▶ BRIEF
When you reach the line that contains "ATOM 36 C CA" in the data below, start reproducing lines exactly, and stop after the line that contains "ATOM 76 C CA".

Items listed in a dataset

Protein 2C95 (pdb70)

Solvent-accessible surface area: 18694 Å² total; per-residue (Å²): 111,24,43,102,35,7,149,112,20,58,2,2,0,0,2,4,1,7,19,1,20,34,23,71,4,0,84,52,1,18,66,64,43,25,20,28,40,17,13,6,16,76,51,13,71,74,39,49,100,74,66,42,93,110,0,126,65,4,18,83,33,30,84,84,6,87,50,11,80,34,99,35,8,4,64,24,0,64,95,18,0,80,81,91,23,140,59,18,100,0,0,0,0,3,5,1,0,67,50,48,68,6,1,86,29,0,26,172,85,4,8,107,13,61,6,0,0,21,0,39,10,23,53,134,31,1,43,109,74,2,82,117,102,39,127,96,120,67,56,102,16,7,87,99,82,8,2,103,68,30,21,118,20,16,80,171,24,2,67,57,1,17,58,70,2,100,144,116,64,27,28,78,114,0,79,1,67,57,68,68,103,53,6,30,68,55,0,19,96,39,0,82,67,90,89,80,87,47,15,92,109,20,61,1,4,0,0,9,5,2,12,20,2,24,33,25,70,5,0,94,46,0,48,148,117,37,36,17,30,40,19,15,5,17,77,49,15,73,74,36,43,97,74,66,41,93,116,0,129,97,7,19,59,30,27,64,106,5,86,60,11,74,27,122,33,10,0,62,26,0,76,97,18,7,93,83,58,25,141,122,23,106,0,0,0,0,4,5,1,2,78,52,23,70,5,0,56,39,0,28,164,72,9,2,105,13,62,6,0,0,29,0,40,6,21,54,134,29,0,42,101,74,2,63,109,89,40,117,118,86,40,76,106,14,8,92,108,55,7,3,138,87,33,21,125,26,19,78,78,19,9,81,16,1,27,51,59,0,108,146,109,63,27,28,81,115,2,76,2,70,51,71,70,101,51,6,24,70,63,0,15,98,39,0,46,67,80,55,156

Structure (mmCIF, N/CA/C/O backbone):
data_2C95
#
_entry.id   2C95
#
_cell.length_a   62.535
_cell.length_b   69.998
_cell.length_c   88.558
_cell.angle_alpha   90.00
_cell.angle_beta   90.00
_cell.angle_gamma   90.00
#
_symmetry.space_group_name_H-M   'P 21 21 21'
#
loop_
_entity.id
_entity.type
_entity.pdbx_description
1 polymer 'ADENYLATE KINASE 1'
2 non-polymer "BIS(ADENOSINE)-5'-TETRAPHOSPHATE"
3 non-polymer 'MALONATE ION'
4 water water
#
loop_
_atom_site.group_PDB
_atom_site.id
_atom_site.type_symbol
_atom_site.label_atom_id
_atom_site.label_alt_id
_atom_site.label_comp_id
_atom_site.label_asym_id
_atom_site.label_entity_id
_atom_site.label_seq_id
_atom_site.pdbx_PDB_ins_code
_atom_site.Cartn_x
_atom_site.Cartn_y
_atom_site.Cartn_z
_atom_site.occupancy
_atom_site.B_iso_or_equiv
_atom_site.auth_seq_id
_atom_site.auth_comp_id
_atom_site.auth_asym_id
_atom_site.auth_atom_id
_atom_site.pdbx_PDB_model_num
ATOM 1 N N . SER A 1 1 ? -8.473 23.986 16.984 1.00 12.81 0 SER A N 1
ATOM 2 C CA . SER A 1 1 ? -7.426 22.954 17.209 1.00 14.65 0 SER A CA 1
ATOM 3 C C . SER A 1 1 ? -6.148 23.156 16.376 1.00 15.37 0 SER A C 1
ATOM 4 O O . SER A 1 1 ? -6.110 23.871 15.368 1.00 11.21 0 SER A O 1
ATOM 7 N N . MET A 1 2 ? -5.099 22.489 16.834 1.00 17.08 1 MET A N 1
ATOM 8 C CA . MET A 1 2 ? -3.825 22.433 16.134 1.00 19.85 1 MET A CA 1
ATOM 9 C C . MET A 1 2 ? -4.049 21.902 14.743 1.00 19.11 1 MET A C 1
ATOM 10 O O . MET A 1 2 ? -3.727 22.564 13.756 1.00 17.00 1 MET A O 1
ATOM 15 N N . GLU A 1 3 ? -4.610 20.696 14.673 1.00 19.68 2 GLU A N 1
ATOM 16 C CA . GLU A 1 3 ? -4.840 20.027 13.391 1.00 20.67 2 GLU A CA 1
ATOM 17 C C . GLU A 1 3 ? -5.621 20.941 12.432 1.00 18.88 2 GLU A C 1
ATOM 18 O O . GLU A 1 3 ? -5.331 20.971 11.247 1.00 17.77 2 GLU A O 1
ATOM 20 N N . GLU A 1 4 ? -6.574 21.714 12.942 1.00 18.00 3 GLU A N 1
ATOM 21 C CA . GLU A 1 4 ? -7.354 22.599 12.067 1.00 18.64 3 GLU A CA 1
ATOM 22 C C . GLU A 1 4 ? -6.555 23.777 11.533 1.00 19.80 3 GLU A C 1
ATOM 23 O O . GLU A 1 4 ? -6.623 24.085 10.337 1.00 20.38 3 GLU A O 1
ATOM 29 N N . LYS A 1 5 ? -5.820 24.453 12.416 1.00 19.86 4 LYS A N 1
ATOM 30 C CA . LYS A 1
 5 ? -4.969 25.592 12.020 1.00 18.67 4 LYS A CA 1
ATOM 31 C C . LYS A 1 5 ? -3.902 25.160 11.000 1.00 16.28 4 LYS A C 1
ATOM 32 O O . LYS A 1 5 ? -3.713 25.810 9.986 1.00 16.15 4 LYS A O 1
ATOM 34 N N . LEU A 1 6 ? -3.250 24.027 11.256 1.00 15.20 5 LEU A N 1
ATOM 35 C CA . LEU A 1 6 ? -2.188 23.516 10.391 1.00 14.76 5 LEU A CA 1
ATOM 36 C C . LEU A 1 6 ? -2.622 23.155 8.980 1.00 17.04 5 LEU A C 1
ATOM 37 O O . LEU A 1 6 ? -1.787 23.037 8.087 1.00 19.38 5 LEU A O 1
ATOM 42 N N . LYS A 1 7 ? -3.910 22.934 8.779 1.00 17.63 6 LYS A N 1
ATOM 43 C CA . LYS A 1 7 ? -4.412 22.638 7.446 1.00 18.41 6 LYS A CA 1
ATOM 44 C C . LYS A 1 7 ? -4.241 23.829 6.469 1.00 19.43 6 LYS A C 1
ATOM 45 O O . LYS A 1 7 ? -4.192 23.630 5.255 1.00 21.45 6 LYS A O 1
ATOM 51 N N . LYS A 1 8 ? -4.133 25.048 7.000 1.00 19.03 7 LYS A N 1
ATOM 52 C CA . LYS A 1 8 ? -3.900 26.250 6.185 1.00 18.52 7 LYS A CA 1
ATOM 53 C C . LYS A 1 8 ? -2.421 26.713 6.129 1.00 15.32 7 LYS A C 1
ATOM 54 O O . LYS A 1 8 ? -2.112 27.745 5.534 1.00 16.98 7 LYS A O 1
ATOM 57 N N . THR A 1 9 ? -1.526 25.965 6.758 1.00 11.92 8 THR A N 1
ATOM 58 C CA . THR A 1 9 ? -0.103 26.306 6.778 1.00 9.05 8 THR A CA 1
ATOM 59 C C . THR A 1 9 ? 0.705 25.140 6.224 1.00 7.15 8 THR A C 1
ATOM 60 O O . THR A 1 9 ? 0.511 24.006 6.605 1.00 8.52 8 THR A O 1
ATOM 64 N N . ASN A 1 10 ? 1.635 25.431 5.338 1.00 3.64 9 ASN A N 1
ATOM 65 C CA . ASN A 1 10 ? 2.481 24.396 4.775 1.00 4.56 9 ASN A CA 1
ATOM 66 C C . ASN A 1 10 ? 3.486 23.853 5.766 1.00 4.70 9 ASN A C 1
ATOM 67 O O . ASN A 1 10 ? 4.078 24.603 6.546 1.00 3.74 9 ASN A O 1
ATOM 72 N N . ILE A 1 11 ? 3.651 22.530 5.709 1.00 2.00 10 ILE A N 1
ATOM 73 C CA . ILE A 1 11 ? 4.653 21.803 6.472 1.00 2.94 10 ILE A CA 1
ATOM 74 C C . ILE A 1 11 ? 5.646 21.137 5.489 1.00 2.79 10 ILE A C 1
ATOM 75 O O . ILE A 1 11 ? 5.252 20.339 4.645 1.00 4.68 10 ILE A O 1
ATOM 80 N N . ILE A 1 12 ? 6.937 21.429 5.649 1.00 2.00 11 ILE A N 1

* * *

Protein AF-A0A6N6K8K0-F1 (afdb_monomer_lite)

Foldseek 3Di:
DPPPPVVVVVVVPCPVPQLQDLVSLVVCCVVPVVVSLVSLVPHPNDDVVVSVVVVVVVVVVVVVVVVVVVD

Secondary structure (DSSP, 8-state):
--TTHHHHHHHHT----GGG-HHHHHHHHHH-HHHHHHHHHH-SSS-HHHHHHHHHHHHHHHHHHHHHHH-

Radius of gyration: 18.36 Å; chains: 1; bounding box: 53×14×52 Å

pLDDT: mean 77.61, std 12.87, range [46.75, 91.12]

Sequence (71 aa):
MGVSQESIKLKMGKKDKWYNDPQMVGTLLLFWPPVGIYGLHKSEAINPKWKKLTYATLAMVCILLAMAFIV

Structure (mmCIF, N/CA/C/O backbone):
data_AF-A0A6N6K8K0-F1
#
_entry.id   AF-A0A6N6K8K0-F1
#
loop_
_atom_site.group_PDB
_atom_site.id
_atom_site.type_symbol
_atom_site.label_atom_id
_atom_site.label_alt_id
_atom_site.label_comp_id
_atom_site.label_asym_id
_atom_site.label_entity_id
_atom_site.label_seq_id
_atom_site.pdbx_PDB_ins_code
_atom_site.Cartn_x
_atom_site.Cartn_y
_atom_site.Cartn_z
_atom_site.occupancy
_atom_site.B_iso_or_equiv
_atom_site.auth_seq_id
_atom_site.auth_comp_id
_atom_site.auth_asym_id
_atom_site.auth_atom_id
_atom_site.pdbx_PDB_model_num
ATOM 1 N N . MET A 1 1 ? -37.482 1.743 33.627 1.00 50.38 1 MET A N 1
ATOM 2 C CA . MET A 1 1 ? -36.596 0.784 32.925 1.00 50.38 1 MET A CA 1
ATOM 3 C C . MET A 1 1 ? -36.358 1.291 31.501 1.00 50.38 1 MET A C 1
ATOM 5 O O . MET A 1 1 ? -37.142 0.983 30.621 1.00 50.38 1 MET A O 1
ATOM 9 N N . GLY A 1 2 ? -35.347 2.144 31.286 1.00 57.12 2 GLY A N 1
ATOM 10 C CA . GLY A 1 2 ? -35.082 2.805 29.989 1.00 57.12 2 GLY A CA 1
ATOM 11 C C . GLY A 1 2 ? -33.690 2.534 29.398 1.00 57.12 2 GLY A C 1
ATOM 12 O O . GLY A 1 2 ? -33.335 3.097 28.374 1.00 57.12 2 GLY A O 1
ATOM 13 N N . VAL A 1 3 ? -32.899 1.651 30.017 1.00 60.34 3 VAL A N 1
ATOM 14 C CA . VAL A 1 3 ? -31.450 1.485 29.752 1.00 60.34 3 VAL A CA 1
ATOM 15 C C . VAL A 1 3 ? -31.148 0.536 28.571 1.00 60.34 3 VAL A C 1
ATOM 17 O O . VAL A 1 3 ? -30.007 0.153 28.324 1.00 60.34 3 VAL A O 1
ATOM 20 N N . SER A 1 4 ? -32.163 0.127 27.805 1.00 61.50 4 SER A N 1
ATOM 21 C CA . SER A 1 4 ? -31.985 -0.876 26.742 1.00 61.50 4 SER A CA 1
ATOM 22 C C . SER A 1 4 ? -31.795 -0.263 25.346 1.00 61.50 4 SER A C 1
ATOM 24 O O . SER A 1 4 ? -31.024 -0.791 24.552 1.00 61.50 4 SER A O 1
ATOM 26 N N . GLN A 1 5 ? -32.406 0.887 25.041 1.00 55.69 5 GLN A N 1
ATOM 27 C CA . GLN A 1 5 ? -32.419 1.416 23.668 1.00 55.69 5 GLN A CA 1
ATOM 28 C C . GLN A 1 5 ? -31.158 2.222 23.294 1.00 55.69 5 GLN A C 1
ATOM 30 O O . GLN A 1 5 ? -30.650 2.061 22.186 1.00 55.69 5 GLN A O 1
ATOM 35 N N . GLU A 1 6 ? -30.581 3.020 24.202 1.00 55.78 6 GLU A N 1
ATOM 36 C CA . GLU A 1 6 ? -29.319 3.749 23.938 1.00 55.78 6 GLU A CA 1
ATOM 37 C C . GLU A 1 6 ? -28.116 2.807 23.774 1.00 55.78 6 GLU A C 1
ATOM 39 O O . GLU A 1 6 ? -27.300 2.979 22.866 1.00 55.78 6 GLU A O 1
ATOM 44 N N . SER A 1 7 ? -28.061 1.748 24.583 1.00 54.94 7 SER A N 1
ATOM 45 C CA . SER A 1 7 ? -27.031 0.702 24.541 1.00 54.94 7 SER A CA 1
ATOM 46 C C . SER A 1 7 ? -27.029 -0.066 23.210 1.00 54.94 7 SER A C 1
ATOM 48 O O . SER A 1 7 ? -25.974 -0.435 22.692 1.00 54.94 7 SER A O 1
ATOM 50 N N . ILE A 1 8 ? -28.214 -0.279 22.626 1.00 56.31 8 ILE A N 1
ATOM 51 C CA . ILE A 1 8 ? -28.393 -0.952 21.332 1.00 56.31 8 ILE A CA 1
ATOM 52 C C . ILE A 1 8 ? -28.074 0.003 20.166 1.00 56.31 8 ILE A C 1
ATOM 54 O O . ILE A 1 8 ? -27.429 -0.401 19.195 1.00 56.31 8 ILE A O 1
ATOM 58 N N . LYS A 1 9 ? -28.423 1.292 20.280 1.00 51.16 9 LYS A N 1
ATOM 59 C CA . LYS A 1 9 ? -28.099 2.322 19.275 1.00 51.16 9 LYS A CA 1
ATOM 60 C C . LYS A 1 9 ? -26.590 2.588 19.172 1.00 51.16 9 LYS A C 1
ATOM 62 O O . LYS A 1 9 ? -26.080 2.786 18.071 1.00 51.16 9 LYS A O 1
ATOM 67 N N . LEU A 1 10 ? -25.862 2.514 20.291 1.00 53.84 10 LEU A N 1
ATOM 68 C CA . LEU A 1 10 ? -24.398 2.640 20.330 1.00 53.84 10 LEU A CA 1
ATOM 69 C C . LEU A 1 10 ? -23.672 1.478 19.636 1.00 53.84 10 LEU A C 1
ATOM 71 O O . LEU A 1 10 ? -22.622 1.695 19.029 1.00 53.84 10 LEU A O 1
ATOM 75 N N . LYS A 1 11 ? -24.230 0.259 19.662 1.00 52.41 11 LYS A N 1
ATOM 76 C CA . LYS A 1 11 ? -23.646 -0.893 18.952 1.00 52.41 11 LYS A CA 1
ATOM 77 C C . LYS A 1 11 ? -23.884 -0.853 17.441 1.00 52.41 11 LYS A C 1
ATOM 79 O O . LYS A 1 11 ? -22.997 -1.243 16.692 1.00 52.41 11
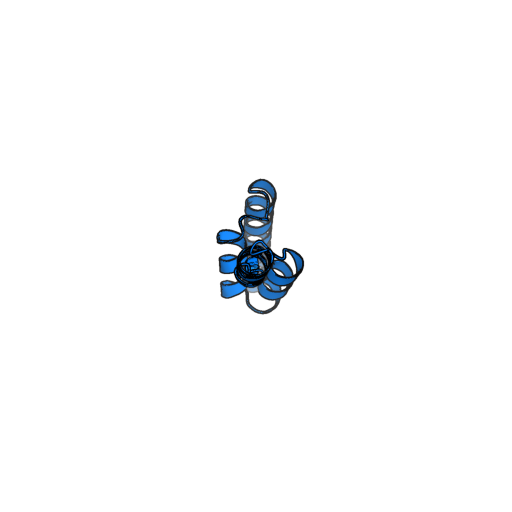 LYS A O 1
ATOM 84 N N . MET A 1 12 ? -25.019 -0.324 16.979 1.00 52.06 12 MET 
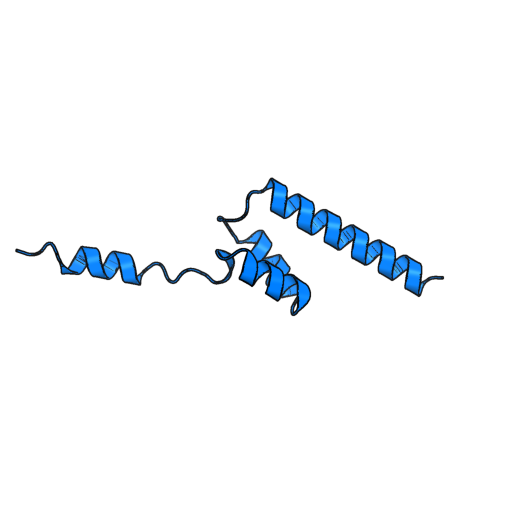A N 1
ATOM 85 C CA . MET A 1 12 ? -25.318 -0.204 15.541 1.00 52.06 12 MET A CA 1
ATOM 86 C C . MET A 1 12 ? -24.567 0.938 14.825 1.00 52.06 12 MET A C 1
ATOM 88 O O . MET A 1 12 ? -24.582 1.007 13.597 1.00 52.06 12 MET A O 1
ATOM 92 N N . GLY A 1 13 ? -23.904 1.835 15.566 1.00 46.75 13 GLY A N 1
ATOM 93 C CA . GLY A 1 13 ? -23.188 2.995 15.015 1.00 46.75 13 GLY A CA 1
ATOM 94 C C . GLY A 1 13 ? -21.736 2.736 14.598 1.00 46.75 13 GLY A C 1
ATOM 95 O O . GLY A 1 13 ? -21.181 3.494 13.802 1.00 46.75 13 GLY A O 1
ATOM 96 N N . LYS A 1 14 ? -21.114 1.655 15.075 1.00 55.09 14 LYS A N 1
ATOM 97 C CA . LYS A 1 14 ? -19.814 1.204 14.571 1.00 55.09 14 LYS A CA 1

▶ SOLUTION TO THIS PROBLEM
ATOM 36 C CA . GLU A 1 6 ? -29.319 3.749 23.938 1.00 55.78 6 GLU A CA 1
ATOM 37 C C . GLU A 1 6 ? -28.116 2.807 23.774 1.00 55.78 6 GLU A C 1
ATOM 39 O O . GLU A 1 6 ? -27.300 2.979 22.866 1.00 55.78 6 GLU A O 1
ATOM 44 N N . SER A 1 7 ? -28.061 1.748 24.583 1.00 54.94 7 SER A N 1
ATOM 45 C CA . SER A 1 7 ? -27.031 0.702 24.541 1.00 54.94 7 SER A CA 1
ATOM 46 C C . SER A 1 7 ? -27.029 -0.066 23.210 1.00 54.94 7 SER A C 1
ATOM 48 O O . SER A 1 7 ? -25.974 -0.435 22.692 1.00 54.94 7 SER A O 1
ATOM 50 N N . ILE A 1 8 ? -28.214 -0.279 22.626 1.00 56.31 8 ILE A N 1
ATOM 51 C CA . ILE A 1 8 ? -28.393 -0.952 21.332 1.00 56.31 8 ILE A CA 1
ATOM 52 C C . ILE A 1 8 ? -28.074 0.003 20.166 1.00 56.31 8 ILE A C 1
ATOM 54 O O . ILE A 1 8 ? -27.429 -0.401 19.195 1.00 56.31 8 ILE A O 1
ATOM 58 N N . LYS A 1 9 ? -28.423 1.292 20.280 1.00 51.16 9 LYS A N 1
ATOM 59 C CA . LYS A 1 9 ? -28.099 2.322 19.275 1.00 51.16 9 LYS A CA 1
ATOM 60 C C . LYS A 1 9 ? -26.590 2.588 19.172 1.00 51.16 9 LYS A C 1
ATOM 62 O O . LYS A 1 9 ? -26.080 2.786 18.071 1.00 51.16 9 LYS A O 1
ATOM 67 N N . LEU A 1 10 ? -25.862 2.514 20.291 1.00 53.84 10 LEU A N 1
ATOM 68 C CA . LEU A 1 10 ? -24.398 2.640 20.330 1.00 53.84 10 LEU A CA 1
ATOM 69 C C . LEU A 1 10 ? -23.672 1.478 19.636 1.00 53.84 10 LEU A C 1
ATOM 71 O O . LEU A 1 10 ? -22.622 1.695 19.029 1.00 53.84 10 LEU A O 1
ATOM 75 N N . LYS A 1 11 ? -24.230 0.259 19.662 1.00 52.41 11 LYS A N 1
ATOM 76 C CA . LYS A 1 11 ? -23.646 -0.893 18.952 1.00 52.41 11 LYS A CA 1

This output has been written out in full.